When I process delphestestsample.root with the below program, the outputfile doesn’t have the same structure – in particular, I’d expect Jet to have sub-branches, see the attached picture. The in- and output files are also attached.
I’ve also tried to simply write all columns using df.GetColumnNames(), but then I run into the type issues I had in the linked thread.
How does one write a TTree with a complex structure such as the ones created by Delphes to disk with RDataFrames?
Hi @jndrf,
thanks for the thorough report with a file that we can use for debugging. If I understand correctly, the problem is that in the input file Jet has a series of sub-branches, but in the output file it somehow became just a leaf (similarly for other branches).
I will take a look as soon as possible, probably over the course of next week.
Cheers,
Enrico
Hello,
the problem is that TClonesArray are not well supported. I will try to improve the situation (certainly we must not silently write wrong data) but, in the meanwhile, it seems that telling Snapshot that these branches are in fact TClonesArrays (rather than the catch-all RVec) solves the problem:
Hi again,
if I understood the problem correctly, you have 3 options (1 and 2 are currently broken in different ways, but fixed by the PR I link below):
call Snapshot<RVec<Jet>>(..., {"Jet"}): this tells Snapshot to read Jet as an RVec rather than a TClonesArray. At this point, we cannot easily write it out as a TClonesArray, but instead we would write a std::vector<Jet>. You will require dictionaries for std::vector<Jet>
call Snapshot(..., {"Jet"}): this should just work and write out a TClonesArray with the fix linked below
call Snapshot<TClonesArray>(..., {"Jet"}): this should already work, and it will keep working
Does this sound reasonable? If yes, is there any chance you can try whether this PR fixes your issue?

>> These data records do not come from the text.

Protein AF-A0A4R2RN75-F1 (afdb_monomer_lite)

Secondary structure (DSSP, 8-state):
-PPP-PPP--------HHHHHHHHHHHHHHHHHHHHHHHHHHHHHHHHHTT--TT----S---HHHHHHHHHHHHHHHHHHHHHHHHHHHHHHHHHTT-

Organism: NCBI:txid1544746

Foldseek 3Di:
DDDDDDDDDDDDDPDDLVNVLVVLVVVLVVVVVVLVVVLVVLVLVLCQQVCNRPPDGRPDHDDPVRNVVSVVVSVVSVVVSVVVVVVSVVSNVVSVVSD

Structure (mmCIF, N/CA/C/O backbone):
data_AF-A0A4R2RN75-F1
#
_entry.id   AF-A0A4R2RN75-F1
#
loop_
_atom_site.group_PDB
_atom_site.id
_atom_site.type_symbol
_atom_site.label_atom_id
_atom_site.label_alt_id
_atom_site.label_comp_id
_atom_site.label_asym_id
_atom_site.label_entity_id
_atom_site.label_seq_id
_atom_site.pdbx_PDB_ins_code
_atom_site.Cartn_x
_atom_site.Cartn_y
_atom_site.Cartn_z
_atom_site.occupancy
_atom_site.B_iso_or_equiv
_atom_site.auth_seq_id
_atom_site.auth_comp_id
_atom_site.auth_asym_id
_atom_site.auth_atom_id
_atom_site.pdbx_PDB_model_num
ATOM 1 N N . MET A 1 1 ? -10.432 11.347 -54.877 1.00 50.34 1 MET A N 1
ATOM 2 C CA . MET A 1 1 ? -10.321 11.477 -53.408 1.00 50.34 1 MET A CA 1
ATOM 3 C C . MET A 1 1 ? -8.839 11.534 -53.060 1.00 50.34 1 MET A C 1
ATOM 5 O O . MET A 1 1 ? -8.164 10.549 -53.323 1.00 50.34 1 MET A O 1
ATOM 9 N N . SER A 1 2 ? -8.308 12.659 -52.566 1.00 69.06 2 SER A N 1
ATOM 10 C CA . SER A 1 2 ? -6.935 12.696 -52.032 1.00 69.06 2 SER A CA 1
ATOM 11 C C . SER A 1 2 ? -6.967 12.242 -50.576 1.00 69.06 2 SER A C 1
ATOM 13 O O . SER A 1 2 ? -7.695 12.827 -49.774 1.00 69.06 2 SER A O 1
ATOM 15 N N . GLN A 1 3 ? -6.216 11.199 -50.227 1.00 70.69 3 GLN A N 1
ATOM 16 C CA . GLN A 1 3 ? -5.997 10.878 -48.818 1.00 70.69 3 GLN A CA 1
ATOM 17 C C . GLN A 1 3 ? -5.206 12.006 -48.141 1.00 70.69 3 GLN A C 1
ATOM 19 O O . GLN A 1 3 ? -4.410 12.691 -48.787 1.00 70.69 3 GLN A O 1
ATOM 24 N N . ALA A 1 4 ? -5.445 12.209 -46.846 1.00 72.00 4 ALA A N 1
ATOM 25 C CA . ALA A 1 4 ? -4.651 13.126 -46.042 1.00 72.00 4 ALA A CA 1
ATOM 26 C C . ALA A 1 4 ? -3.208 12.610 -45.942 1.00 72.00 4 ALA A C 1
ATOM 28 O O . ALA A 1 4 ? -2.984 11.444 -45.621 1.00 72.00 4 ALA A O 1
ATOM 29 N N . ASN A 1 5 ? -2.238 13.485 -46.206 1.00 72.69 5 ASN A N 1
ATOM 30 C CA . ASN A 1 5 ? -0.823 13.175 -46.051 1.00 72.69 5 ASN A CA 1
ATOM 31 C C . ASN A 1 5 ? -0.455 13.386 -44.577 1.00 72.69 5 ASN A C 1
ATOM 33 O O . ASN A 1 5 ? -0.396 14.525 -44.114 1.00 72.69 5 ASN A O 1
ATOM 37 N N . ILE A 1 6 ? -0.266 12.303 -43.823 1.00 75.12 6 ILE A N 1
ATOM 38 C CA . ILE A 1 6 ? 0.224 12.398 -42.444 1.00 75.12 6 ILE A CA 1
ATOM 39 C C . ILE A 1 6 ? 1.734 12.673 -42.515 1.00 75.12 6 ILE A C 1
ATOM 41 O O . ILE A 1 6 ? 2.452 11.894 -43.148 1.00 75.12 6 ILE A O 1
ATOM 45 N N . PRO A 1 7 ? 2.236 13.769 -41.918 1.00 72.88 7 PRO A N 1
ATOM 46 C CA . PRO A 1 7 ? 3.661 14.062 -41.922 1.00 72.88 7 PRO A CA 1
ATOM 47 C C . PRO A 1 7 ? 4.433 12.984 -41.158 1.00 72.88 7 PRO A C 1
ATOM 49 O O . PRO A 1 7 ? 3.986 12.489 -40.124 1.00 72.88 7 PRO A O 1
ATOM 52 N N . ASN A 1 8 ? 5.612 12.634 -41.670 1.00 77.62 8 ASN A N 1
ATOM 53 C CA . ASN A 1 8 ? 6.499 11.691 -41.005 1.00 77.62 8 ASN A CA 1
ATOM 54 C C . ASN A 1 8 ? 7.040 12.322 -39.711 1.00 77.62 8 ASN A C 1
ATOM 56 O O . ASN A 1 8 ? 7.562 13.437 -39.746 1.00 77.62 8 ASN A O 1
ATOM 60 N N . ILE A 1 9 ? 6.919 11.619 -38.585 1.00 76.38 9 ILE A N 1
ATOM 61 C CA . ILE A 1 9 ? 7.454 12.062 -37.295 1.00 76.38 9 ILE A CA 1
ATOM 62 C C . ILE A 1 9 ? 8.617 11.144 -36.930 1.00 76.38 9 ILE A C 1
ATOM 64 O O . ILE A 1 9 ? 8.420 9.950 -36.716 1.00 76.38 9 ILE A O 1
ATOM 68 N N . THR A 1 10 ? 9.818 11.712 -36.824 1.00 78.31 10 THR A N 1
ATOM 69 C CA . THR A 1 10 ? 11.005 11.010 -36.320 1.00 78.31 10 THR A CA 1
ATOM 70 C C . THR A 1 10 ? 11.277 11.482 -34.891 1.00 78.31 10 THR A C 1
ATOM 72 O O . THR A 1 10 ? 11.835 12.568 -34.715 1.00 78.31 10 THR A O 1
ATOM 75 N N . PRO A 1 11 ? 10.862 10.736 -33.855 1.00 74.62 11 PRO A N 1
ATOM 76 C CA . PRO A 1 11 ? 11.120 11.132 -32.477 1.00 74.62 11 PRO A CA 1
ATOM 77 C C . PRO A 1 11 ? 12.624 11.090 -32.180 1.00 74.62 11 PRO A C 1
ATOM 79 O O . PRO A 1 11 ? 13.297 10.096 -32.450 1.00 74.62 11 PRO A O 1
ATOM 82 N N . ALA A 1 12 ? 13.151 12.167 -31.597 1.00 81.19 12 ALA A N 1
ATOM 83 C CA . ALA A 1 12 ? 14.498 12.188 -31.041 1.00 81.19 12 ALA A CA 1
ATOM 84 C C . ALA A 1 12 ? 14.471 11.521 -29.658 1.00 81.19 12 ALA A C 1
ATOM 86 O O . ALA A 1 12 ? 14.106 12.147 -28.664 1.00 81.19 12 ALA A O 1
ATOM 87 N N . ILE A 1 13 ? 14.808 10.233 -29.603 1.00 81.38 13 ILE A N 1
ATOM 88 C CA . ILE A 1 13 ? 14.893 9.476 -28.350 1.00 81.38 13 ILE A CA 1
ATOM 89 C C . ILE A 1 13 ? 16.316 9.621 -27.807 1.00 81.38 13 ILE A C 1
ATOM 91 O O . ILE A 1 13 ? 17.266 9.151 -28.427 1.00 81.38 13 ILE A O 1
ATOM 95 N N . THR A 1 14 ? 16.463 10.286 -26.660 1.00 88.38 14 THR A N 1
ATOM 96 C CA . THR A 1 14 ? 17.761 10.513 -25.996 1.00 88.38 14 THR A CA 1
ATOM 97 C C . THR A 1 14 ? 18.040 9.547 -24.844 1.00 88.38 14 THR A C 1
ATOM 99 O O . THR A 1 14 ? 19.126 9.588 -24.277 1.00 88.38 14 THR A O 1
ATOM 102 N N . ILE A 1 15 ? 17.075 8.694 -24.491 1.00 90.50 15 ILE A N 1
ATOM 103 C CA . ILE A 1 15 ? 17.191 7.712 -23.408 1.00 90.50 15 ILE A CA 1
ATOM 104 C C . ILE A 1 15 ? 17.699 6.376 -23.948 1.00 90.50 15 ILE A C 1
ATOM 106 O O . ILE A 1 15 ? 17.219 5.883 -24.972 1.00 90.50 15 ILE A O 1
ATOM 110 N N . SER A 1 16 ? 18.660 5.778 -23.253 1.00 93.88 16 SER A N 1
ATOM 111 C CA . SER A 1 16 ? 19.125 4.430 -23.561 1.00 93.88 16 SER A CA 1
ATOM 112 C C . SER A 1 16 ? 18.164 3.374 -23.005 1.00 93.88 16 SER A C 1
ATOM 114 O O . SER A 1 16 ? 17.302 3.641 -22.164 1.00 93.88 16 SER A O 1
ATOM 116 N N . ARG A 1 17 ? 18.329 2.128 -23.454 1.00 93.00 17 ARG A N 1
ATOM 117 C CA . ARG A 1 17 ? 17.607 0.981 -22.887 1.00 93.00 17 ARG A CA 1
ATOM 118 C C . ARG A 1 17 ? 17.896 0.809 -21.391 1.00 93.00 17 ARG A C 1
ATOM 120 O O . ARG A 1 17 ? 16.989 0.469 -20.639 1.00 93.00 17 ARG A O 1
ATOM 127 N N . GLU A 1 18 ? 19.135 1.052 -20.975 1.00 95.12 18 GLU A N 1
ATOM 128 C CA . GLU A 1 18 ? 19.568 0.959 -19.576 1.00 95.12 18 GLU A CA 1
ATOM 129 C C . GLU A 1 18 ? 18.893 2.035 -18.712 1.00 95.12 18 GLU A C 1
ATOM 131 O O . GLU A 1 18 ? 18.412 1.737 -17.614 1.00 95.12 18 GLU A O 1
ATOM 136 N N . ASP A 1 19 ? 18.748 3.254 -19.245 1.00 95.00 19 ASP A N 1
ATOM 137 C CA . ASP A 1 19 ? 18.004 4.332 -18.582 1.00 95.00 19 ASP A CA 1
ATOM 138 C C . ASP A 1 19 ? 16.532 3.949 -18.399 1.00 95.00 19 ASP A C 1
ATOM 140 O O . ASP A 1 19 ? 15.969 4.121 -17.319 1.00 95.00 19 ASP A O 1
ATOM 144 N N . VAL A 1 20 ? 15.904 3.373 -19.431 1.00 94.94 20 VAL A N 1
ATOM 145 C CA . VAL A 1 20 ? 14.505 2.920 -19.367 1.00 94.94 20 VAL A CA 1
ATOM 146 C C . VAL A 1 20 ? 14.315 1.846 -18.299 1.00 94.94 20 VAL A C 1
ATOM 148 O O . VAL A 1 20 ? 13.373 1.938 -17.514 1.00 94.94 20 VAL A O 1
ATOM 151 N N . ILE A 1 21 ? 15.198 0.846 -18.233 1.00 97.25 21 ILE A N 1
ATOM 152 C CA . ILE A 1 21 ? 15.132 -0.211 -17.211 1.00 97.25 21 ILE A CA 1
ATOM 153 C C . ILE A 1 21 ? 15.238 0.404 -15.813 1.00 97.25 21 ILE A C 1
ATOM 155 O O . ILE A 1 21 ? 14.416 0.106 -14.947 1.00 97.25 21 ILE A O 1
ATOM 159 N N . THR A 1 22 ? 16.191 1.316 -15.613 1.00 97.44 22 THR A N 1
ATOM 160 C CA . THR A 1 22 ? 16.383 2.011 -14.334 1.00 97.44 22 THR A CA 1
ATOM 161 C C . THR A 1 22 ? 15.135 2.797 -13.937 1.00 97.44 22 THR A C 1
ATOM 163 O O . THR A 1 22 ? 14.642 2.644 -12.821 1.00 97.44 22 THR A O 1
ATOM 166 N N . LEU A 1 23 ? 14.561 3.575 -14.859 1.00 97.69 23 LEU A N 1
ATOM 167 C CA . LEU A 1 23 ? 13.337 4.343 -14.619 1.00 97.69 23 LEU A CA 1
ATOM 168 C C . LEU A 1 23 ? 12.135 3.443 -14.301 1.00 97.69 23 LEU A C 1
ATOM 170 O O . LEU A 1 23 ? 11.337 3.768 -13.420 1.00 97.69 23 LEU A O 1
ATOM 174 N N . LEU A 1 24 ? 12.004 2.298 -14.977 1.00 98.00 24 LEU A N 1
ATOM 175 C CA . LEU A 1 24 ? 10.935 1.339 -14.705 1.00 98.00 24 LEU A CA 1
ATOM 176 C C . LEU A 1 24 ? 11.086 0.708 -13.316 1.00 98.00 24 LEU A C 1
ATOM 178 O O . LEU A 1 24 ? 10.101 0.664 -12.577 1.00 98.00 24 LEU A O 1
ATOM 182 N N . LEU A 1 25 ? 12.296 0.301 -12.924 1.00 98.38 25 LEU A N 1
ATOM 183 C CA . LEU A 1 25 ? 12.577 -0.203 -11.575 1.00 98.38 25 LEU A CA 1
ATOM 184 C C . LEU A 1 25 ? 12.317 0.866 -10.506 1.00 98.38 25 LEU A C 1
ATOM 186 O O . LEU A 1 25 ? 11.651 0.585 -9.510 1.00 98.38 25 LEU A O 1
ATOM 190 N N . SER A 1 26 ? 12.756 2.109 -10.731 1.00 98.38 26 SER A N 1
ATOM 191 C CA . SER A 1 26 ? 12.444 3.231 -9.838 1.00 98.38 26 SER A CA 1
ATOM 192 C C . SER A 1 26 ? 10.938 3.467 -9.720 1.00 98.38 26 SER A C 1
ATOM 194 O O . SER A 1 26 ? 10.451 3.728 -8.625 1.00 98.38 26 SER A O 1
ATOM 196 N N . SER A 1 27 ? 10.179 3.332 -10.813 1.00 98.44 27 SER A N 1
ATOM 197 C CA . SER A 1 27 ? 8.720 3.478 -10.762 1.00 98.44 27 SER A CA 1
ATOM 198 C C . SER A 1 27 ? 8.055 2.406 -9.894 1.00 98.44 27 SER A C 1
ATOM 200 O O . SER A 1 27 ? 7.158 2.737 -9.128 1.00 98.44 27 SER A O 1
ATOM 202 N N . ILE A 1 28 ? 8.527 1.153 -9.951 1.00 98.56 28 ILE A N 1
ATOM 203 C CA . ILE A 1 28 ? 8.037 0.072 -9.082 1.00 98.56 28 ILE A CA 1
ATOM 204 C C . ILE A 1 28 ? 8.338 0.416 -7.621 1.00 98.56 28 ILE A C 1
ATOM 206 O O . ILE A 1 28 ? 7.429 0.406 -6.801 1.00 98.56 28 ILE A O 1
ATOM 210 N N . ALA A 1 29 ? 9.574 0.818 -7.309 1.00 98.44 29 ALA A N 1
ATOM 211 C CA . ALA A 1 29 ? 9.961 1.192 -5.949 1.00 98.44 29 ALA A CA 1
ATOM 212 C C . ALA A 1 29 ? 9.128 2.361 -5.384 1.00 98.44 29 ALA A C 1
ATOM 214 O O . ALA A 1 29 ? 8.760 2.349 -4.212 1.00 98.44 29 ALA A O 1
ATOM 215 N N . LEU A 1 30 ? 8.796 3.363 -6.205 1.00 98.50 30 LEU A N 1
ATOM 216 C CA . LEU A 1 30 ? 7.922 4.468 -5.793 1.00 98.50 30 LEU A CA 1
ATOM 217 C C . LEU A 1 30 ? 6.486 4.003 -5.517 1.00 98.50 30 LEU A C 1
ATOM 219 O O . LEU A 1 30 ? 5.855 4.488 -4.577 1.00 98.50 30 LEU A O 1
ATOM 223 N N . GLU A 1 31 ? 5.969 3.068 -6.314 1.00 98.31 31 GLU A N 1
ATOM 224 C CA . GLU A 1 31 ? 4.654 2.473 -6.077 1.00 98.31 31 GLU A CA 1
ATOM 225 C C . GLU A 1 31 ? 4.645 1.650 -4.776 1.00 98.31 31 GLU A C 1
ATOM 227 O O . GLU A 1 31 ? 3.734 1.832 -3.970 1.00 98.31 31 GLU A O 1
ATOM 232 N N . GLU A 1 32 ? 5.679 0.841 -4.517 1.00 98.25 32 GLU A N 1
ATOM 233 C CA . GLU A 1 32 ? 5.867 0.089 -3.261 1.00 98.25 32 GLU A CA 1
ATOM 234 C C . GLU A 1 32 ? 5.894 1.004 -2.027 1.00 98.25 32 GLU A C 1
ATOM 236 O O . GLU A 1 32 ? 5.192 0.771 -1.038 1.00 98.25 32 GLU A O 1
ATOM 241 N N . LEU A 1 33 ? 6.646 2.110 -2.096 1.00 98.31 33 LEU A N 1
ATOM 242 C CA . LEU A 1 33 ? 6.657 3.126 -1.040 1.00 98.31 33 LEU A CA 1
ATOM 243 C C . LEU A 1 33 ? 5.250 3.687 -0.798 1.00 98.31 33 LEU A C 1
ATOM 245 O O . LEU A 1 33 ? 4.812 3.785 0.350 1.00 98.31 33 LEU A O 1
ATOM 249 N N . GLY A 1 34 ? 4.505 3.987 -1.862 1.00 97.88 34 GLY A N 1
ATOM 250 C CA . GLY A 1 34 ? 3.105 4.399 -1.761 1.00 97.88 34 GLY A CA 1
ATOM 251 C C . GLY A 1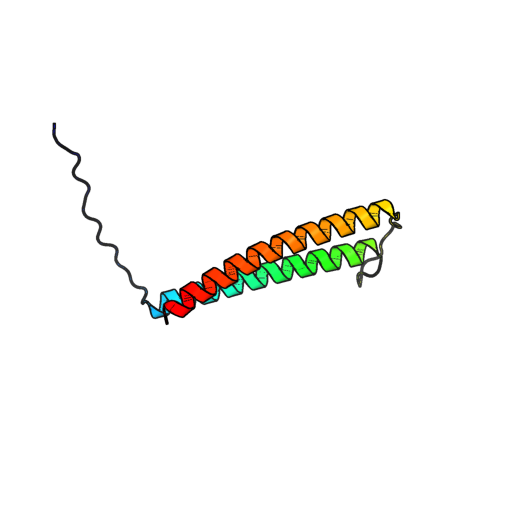 34 ? 2.215 3.359 -1.067 1.00 97.88 34 GLY A C 1
ATOM 252 O O . GLY A 1 34 ? 1.441 3.718 -0.178 1.00 97.88 34 GLY A O 1
ATOM 253 N N . LEU A 1 35 ? 2.345 2.073 -1.415 1.00 98.31 35 LEU A N 1
ATOM 254 C CA . LEU A 1 35 ? 1.585 0.991 -0.774 1.00 98.31 35 LEU A CA 1
ATOM 255 C C . LEU A 1 35 ? 1.915 0.865 0.719 1.00 98.31 35 LEU A C 1
ATOM 257 O O . LEU A 1 35 ? 1.003 0.680 1.529 1.00 98.31 35 LEU A O 1
ATOM 261 N N . SER A 1 36 ? 3.185 1.033 1.099 1.00 98.12 36 SER A N 1
ATOM 262 C CA . SER A 1 36 ? 3.612 0.995 2.504 1.00 98.12 36 SER A CA 1
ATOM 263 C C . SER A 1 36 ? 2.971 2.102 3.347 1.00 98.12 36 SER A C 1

thank you for the reply. I am using the last method from your list for now, this works.
On a quick glance, the contents of the file look sensible (at least the cut is applied correctly), but I haven’t made a thorough check.
I don’t have a self compiled version of ROOT at hand right now, but I think I can get around to try the PR this week.
Hi Jonas,
just so you know, the next release v6.22 and the next v6.20/06 patch release will contain the PR that I linked above, which makes Snapshot(..., {"Jet"}) work out of the box and Snapshot<RVec<Jet>>(..., {"Jet"}) either work (if dictionaries are present) or error out noisily with a (hopefully) helpful error message. Note that Snapshot<RVec<Jet>>(..., {"Jet"}) will write out a vector<Jet>, while the other two methods will write out TClonesArrays.